• _Task brief_:
Pictures in the records are to be excluded from an otherwise exact copy.

[Source records]
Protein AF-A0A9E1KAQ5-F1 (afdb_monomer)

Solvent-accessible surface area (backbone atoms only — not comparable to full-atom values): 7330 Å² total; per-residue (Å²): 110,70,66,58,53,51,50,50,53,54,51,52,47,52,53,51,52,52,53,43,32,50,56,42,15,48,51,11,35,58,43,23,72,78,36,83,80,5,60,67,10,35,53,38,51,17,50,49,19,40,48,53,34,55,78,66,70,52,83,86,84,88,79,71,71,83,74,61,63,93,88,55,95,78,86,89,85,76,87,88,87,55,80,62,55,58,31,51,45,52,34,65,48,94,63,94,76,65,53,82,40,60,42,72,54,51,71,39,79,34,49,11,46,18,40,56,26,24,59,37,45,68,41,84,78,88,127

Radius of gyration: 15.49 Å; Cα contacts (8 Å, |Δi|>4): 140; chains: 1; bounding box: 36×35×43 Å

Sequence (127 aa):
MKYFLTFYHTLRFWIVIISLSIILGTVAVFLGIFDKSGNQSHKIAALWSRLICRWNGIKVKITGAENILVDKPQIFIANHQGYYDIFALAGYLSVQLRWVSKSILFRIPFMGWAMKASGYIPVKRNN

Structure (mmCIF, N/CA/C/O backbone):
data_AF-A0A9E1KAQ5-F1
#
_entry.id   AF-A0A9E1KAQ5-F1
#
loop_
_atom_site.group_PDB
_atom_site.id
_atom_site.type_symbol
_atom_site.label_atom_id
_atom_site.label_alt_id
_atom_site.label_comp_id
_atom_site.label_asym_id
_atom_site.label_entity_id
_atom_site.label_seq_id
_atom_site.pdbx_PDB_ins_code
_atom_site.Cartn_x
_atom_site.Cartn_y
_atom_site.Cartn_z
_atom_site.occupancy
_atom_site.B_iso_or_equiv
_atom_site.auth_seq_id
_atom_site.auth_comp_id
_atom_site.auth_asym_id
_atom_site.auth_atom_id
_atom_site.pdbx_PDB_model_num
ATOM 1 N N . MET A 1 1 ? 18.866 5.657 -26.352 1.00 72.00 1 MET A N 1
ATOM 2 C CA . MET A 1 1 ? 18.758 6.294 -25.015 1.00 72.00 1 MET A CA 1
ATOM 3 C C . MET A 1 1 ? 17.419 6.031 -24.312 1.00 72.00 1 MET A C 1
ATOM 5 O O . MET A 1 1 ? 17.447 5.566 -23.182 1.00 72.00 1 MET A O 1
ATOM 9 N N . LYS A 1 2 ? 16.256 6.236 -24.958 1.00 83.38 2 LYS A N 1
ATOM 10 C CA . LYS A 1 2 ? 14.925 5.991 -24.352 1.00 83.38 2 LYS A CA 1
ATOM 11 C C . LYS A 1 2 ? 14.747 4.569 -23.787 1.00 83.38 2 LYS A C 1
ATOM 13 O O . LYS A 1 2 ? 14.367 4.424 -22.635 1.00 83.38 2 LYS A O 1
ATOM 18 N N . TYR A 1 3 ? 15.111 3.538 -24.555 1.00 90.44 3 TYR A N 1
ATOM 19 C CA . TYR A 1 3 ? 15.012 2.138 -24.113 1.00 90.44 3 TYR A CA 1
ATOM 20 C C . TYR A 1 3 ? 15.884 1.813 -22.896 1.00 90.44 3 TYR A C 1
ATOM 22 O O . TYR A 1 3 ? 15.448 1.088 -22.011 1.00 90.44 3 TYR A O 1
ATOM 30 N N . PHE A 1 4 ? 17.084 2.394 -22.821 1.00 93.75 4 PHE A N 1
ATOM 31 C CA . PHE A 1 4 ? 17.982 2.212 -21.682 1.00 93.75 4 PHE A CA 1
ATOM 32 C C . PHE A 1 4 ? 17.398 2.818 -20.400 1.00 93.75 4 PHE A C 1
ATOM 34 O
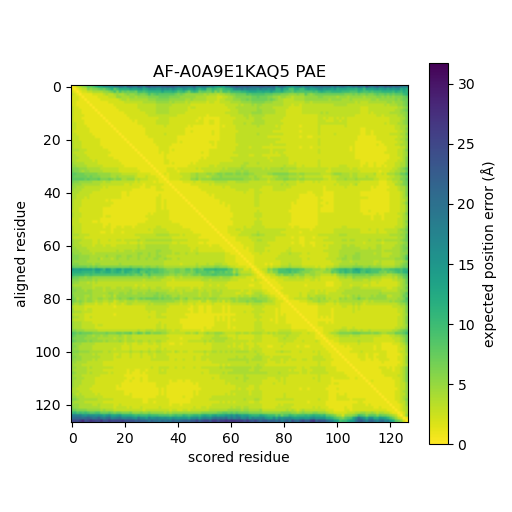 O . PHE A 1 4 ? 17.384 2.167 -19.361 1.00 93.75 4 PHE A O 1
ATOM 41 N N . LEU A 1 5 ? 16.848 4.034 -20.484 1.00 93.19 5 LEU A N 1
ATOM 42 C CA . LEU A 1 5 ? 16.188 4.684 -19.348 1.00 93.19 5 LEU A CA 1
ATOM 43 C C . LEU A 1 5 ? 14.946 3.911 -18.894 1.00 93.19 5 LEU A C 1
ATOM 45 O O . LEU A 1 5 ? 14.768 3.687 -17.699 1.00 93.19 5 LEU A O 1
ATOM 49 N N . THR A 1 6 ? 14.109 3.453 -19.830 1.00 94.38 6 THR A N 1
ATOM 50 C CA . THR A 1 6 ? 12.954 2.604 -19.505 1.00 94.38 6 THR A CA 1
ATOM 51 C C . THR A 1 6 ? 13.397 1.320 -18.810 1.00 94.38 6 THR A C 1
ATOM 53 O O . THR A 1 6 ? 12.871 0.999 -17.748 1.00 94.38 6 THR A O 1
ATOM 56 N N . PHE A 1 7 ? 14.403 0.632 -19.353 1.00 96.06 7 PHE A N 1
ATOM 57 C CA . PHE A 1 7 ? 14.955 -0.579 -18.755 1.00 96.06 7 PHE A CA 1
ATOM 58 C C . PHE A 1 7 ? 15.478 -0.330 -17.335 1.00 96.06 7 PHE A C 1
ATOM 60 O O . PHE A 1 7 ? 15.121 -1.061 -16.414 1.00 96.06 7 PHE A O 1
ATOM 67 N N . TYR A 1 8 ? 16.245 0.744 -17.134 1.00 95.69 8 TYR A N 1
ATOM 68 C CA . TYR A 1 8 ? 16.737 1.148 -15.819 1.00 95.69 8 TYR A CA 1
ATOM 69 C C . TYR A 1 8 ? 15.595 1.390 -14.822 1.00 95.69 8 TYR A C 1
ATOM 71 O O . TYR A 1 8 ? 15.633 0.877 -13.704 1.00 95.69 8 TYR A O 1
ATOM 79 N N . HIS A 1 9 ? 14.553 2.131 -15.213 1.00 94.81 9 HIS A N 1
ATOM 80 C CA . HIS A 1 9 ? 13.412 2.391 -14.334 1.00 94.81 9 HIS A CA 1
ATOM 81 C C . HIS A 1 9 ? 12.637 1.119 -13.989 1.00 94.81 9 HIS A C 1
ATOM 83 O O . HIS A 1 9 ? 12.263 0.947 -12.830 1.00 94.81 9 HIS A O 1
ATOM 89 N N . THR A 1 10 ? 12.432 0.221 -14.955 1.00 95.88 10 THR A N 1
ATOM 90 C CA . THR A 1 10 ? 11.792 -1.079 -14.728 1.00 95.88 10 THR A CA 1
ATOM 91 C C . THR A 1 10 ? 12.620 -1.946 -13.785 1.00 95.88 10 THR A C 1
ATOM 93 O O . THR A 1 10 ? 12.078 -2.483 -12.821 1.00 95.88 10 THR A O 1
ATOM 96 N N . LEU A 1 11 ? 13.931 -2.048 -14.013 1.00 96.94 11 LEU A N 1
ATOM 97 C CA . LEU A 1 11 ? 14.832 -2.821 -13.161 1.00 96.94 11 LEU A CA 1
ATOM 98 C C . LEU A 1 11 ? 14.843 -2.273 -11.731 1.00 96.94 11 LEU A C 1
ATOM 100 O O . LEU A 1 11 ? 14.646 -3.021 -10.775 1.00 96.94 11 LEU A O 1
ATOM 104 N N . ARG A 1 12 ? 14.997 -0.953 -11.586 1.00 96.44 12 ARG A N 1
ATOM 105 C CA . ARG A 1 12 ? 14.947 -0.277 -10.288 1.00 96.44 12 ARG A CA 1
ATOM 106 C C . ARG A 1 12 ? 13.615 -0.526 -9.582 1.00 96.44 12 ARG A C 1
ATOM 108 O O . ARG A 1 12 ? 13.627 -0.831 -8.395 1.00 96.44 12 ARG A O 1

• _Reply to the task_:
Protein AF-A0A9E1KAQ5-F1 (afdb_monomer)

Solvent-accessible surface area (backbone atoms only — not comparable to full-atom values): 7330 Å² total; per-residue (Å²): 110,70,66,58,53,51,50,50,53,54,51,52,47,52,53,51,52,52,53,43,32,50,56,42,15,48,51,11,35,58,43,23,72,78,36,83,80,5,60,67,10,35,53,38,51,17,50,49,19,40,48,53,34,55,78,66,70,52,83,86,84,88,79,71,71,83,74,61,63,93,88,55,95,78,86,89,85,76,87,88,87,55,80,62,55,58,31,51,45,52,34,65,48,94,63,94,76,65,53,82,40,60,42,72,54,51,71,39,79,34,49,11,46,18,40,56,26,24,59,37,45,68,41,84,78,88,127

Radius of gyration: 15.49 Å; Cα contacts (8 Å, |Δi|>4): 140; chains: 1; bounding box: 36×35×43 Å

Sequence (127 aa):
MKYFLTFYHTLRFWIVIISLSIILGTVAVFLGIFDKSGNQSHKIAALWSRLICRWNGIKVKITGAENILVDKPQIFIANHQGYYDIFALAGYLSVQLRWVSKSILFRIPFMGWAMKASGYIPVKRNN

Structure (mmCIF, N/CA/C/O backbone):
data_AF-A0A9E1KAQ5-F1
#
_entry.id   AF-A0A9E1KAQ5-F1
#
loop_
_atom_site.group_PDB
_atom_site.id
_atom_site.type_symbol
_atom_site.label_atom_id
_atom_site.label_alt_id
_atom_site.label_comp_id
_atom_site.label_asym_id
_atom_site.label_entity_id
_atom_site.label_seq_id
_atom_site.pdbx_PDB_ins_code
_atom_site.Cartn_x
_atom_site.Cartn_y
_atom_site.Cartn_z
_atom_site.occupancy
_atom_site.B_iso_or_equiv
_atom_site.auth_seq_id
_atom_site.auth_comp_id
_atom_site.auth_asym_id
_atom_site.auth_atom_id
_atom_site.pdbx_PDB_model_num
ATOM 1 N N . MET A 1 1 ? 18.866 5.657 -26.352 1.00 72.00 1 MET A N 1
ATOM 2 C CA . MET A 1 1 ? 18.758 6.294 -25.015 1.00 72.00 1 MET A CA 1
ATOM 3 C C . MET A 1 1 ? 17.419 6.031 -24.312 1.00 72.00 1 MET A C 1
ATOM 5 O O . MET A 1 1 ? 17.447 5.566 -23.182 1.00 72.00 1 MET A O 1
ATOM 9 N N . LYS A 1 2 ? 16.256 6.236 -24.958 1.00 83.38 2 LYS A N 1
ATOM 10 C CA . LYS A 1 2 ? 14.925 5.991 -24.352 1.00 83.38 2 LYS A CA 1
ATOM 11 C C . LYS A 1 2 ? 14.747 4.569 -23.787 1.00 83.38 2 LYS A C 1
ATOM 13 O O . LYS A 1 2 ? 14.367 4.424 -22.635 1.00 83.38 2 LYS A O 1
ATOM 18 N N . TYR A 1 3 ? 15.111 3.538 -24.555 1.00 90.44 3 TYR A N 1
ATOM 19 C CA . TYR A 1 3 ? 15.012 2.138 -24.113 1.00 90.44 3 TYR A CA 1
ATOM 20 C C . TYR A 1 3 ? 15.884 1.813 -22.896 1.00 90.44 3 TYR A C 1
ATOM 22 O O . TYR A 1 3 ? 15.448 1.088 -22.011 1.00 90.44 3 TYR A O 1
ATOM 30 N N . PHE A 1 4 ? 17.084 2.394 -22.821 1.00 93.75 4 PHE A N 1
ATOM 31 C CA . PHE A 1 4 ? 17.982 2.212 -21.682 1.00 93.75 4 PHE A CA 1
ATOM 32 C C . PHE A 1 4 ? 17.398 2.818 -20.400 1.00 93.75 4 PHE A C 1
ATOM 34 O
 O . PHE A 1 4 ? 17.384 2.167 -19.361 1.00 93.75 4 PHE A O 1
ATOM 41 N N . LEU A 1 5 ? 16.848 4.034 -20.484 1.00 93.19 5 LEU A N 1
ATOM 42 C CA . LEU A 1 5 ? 16.188 4.684 -19.348 1.00 93.19 5 LEU A CA 1
ATOM 43 C C . LEU A 1 5 ? 14.946 3.911 -18.894 1.00 93.19 5 LEU A C 1
ATOM 45 O O . LEU A 1 5 ? 14.768 3.687 -17.699 1.00 93.19 5 LEU A O 1
ATOM 49 N N . THR A 1 6 ? 14.109 3.453 -19.830 1.00 94.38 6 THR A N 1
ATOM 50 C CA . THR A 1 6 ? 12.954 2.604 -19.505 1.00 94.38 6 THR A CA 1
ATOM 51 C C . THR A 1 6 ? 13.397 1.320 -18.810 1.00 94.38 6 THR A C 1
ATOM 53 O O . THR A 1 6 ? 12.871 0.999 -17.748 1.00 94.38 6 THR A O 1
ATOM 56 N N . PHE A 1 7 ? 14.403 0.632 -19.353 1.00 96.06 7 PHE A N 1
ATOM 57 C CA . PHE A 1 7 ? 14.955 -0.579 -18.755 1.00 96.06 7 PHE A CA 1
ATOM 58 C C . PHE A 1 7 ? 15.478 -0.330 -17.335 1.00 96.06 7 PHE A C 1
ATOM 60 O O . PHE A 1 7 ? 15.121 -1.061 -16.414 1.00 96.06 7 PHE A O 1
ATOM 67 N N . TYR A 1 8 ? 16.245 0.744 -17.134 1.00 95.69 8 TYR A N 1
ATOM 68 C CA . TYR A 1 8 ? 16.737 1.148 -15.819 1.00 95.69 8 TYR A CA 1
ATOM 69 C C . TYR A 1 8 ? 15.595 1.390 -14.822 1.00 95.69 8 TYR A C 1
ATOM 71 O O . TYR A 1 8 ? 15.633 0.877 -13.704 1.00 95.69 8 TYR A O 1
ATOM 79 N N . HIS A 1 9 ? 14.553 2.131 -15.213 1.00 94.81 9 HIS A N 1
ATOM 80 C CA . HIS A 1 9 ? 13.412 2.391 -14.334 1.00 94.81 9 HIS A CA 1
ATOM 81 C C . HIS A 1 9 ? 12.637 1.119 -13.989 1.00 94.81 9 HIS A C 1
ATOM 83 O O . HIS A 1 9 ? 12.263 0.947 -12.830 1.00 94.81 9 HIS A O 1
ATOM 89 N N . THR A 1 10 ? 12.432 0.221 -14.955 1.00 95.88 10 THR A N 1
ATOM 90 C CA . THR A 1 10 ? 11.792 -1.079 -14.728 1.00 95.88 10 THR A CA 1
ATOM 91 C C . THR A 1 10 ? 12.620 -1.946 -13.785 1.00 95.88 10 THR A C 1
ATOM 93 O O . THR A 1 10 ? 12.078 -2.483 -12.821 1.00 95.88 10 THR A O 1
ATOM 96 N N . LEU A 1 11 ? 13.931 -2.048 -14.013 1.00 96.94 11 LEU A N 1
ATOM 97 C CA . LEU A 1 11 ? 14.832 -2.821 -13.161 1.00 96.94 11 LEU A CA 1
ATOM 98 C C . LEU A 1 11 ? 14.843 -2.273 -11.731 1.00 96.94 11 LEU A C 1
ATOM 100 O O . LEU A 1 11 ? 14.646 -3.021 -10.775 1.00 96.94 11 LEU A O 1
ATOM 104 N N . ARG A 1 12 ? 14.997 -0.953 -11.586 1.00 96.44 12 ARG A N 1
ATOM 105 C CA . ARG A 1 12 ? 14.947 -0.277 -10.288 1.00 96.44 12 ARG A CA 1
ATOM 106 C C . ARG A 1 12 ? 13.615 -0.526 -9.582 1.00 96.44 12 ARG A C 1
ATOM 108 O O . ARG A 1 12 ? 13.627 -0.831 -8.395 1.00 96.44 12 ARG A O 1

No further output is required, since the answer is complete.